Interview move: turn each hint into an invariant you can check after every iteration/recursion step.
Step 03

Algorithm Walkthrough

Iteration Checklist

  1. Define state (indices, window, stack, map, DP cell, or recursion frame).
  2. Apply one transition step and update the invariant.
  3. Record answer candidate when condition is met.
  4. Continue until all input is consumed.
Use the first example testcase as your mental trace to verify each transition.
Step 04

Edge Cases

Minimum Input
Single element / shortest valid input
Validate boundary behavior before entering the main loop or recursion.
Duplicates & Repeats
Repeated values / repeated states
Decide whether duplicates should be merged, skipped, or counted explicitly.
Extreme Constraints
Upper-end input sizes
Re-check complexity target against constraints to avoid time-limit issues.
Invalid / Corner Shape
Empty collections, zeros, or disconnected structures
Handle special-case structure before the core algorithm path.
Step 05

Full Annotated Code

Source-backed implementations are provided below for direct study and interview prep.

// Accepted solution for LeetCode #1482: Minimum Number of Days to Make m Bouquets
class Solution {
    private int[] bloomDay;
    private int m, k;

    public int minDays(int[] bloomDay, int m, int k) {
        this.bloomDay = bloomDay;
        this.m = m;
        this.k = k;
        final int mx = (int) 1e9;
        int l = 1, r = mx + 1;
        while (l < r) {
            int mid = (l + r) >> 1;
            if (check(mid)) {
                r = mid;
            } else {
                l = mid + 1;
            }
        }
        return l > mx ? -1 : l;
    }

    private boolean check(int days) {
        int cnt = 0, cur = 0;
        for (int x : bloomDay) {
            cur = x <= days ? cur + 1 : 0;
            if (cur == k) {
                ++cnt;
                cur = 0;
            }
        }
        return cnt >= m;
    }
}
Step 06

Interactive Study Demo

Use this to step through a reusable interview workflow for this problem.

Press Step or Run All to begin.
Step 07

Complexity Analysis

Time
O(log n)
Space
O(1)

Approach Breakdown

LINEAR SCAN
O(n) time
O(1) space

Check every element from left to right until we find the target or exhaust the array.
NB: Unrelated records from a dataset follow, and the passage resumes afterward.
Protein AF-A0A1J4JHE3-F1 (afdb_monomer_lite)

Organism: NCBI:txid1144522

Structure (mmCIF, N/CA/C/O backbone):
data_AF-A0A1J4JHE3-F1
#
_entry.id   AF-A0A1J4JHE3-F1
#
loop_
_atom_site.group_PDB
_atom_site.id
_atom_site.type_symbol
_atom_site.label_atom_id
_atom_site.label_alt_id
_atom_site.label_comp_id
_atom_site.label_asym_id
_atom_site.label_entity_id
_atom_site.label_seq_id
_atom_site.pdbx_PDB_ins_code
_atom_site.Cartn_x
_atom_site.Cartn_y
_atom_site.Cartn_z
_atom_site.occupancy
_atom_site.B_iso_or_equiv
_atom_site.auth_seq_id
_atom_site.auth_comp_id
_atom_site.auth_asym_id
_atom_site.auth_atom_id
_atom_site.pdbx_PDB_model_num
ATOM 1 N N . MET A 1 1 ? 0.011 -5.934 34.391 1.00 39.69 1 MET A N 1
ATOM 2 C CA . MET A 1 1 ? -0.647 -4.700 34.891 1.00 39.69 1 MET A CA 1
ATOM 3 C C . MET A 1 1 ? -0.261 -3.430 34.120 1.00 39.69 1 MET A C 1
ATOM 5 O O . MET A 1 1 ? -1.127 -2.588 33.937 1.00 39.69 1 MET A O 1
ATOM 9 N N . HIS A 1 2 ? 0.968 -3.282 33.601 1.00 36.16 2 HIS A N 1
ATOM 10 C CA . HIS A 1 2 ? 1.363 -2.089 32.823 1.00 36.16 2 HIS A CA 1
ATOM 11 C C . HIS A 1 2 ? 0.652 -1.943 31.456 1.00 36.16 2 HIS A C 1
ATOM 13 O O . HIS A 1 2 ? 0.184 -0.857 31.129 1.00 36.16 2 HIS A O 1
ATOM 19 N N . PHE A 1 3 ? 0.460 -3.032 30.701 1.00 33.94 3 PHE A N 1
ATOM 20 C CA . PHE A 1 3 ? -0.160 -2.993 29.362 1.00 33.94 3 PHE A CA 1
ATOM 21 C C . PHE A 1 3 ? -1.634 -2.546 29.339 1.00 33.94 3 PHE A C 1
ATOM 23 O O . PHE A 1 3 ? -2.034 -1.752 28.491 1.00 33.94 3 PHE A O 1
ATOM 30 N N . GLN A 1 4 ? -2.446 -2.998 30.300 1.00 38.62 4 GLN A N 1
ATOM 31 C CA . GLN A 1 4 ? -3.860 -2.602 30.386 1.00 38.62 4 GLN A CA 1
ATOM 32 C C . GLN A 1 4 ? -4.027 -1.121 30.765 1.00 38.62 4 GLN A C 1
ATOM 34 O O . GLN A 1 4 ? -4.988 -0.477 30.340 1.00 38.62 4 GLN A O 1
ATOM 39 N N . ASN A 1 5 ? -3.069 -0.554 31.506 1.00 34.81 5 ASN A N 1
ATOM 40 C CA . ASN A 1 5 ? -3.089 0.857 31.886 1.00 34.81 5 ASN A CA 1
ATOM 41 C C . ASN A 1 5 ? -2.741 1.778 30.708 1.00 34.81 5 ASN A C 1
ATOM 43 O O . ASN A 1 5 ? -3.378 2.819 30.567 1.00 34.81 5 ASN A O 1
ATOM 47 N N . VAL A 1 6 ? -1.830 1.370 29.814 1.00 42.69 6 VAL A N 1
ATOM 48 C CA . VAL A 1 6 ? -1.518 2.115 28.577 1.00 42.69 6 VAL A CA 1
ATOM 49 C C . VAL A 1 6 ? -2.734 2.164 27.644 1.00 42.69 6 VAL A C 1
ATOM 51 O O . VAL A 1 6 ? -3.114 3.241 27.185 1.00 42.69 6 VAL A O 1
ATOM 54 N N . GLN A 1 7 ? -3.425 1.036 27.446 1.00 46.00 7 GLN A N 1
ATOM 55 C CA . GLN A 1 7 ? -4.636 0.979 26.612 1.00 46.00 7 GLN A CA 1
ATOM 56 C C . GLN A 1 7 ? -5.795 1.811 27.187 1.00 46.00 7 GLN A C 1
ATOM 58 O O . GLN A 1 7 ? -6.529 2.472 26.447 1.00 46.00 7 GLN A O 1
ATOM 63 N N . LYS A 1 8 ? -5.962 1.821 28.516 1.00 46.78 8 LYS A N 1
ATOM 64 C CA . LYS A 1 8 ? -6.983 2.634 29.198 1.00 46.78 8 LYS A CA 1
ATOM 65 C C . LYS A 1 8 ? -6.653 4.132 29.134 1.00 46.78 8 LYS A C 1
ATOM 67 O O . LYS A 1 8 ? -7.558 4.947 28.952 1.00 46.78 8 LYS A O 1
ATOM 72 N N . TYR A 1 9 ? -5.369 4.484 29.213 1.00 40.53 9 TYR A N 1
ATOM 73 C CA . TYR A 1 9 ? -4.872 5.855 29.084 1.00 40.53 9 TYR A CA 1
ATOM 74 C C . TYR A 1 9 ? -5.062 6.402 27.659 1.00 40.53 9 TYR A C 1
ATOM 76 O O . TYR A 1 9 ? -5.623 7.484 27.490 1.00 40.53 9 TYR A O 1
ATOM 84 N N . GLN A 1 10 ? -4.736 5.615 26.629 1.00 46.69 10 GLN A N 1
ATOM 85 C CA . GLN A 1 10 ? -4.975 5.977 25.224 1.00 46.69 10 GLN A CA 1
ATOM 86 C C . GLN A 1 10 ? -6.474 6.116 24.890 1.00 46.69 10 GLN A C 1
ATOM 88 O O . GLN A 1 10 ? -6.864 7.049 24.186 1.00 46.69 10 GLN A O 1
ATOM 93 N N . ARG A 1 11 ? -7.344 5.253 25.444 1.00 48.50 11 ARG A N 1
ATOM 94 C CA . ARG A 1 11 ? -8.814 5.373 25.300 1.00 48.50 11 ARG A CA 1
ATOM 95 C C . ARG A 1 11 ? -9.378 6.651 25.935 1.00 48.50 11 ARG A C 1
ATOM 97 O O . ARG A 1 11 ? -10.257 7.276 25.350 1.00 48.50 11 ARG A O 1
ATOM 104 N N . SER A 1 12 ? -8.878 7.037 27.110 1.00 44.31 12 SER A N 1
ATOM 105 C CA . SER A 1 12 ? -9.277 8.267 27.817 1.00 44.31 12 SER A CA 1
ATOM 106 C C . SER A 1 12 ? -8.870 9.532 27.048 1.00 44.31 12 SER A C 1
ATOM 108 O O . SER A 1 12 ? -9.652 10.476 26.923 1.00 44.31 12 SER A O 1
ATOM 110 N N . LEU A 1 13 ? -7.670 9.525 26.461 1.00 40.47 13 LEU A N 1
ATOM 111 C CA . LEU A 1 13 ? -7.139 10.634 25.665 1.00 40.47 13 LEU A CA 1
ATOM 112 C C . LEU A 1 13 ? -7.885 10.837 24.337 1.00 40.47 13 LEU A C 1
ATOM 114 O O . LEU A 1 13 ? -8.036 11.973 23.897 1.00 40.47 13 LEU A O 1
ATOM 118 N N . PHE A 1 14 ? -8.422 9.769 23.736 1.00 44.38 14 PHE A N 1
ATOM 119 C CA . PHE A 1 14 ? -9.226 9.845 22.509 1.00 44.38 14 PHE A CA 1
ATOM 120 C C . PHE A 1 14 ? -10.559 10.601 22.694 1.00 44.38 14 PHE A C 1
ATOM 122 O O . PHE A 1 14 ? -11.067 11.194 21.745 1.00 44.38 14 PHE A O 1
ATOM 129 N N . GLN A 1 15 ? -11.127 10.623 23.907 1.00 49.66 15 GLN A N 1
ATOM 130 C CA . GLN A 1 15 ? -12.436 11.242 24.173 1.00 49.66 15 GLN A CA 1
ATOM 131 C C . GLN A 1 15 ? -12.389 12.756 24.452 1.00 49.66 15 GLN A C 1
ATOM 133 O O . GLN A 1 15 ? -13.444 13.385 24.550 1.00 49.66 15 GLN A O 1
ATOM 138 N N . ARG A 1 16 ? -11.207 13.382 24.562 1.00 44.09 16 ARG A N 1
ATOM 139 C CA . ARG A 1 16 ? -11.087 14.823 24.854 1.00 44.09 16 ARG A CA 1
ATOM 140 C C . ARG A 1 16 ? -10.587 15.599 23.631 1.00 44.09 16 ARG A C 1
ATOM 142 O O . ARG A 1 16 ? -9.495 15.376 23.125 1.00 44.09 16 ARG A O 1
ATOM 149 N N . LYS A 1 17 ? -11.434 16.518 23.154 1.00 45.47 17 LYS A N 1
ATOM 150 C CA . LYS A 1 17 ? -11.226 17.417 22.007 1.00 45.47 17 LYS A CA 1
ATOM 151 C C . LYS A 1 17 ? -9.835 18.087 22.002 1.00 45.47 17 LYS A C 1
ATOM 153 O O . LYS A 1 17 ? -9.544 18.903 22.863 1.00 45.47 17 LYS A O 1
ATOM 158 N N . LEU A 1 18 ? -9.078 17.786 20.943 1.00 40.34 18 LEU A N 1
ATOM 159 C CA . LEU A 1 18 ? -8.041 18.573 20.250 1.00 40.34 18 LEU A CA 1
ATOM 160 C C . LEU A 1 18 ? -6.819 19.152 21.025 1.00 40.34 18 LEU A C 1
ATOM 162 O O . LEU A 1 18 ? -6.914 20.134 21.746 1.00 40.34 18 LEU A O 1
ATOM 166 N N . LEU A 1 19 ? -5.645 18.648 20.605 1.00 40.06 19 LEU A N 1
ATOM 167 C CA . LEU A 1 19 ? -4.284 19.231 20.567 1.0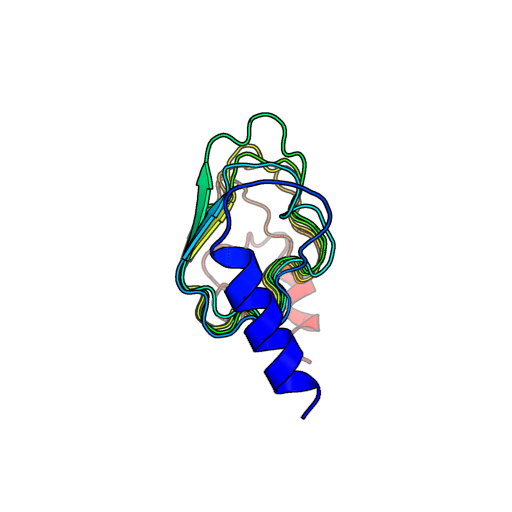0 40.06 19 LEU A CA 1
ATOM 168 C C . LEU A 1 19 ? -3.488 19.450 21.866 1.00 40.06 19 LEU A C 1
ATOM 170 O O . LEU A 1 19 ? -3.575 20.499 22.495 1.00 40.06 19 LEU A O 1
ATOM 174 N N . LYS A 1 20 ? -2.490 18.576 22.074 1.00 39.56 20 LYS A N 1
ATOM 175 C CA . LYS A 1 20 ? -1.054 18.927 21.985 1.00 39.56 20 LYS A CA 1
ATOM 176 C C . LYS A 1 20 ? -0.193 17.650 21.977 1.00 39.56 20 LYS A C 1
ATOM 178 O O . LYS A 1 20 ? -0.250 16.873 22.913 1.00 39.56 20 LYS A O 1
ATOM 183 N N . PHE A 1 21 ? 0.591 17.500 20.906 1.00 36.84 21 PHE A N 1
ATOM 184 C CA . PHE A 1 21 ? 1.782 16.652 20.752 1.00 36.84 21 PHE A CA 1
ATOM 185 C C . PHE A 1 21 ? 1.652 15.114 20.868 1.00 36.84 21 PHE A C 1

Each comparison is O(1), and we may visit all n elements, giving O(n). No extra space needed.

BINARY SEARCH
O(log n) time
O(1) space

Each comparison eliminates half the remaining search space. After k comparisons, the space is n/2ᵏ. We stop when the space is 1, so k = log₂ n. No extra memory needed — just two pointers (lo, hi).

Shortcut: Halving the input each step → O(log n). Works on any monotonic condition, not just sorted arrays.
Coach Notes

Common Mistakes

Review these before coding to avoid predictable interview regressions.

Off-by-one on range boundaries

Wrong move: Loop endpoints miss first/last candidate.

Usually fails on: Fails on minimal arrays and exact-boundary answers.

Fix: Re-derive loops from inclusive/exclusive ranges before coding.

Boundary update without `+1` / `-1`

Wrong move: Setting `lo = mid` or `hi = mid` can stall and create an infinite loop.

Usually fails on: Two-element ranges never converge.

Fix: Use `lo = mid + 1` or `hi = mid - 1` where appropriate.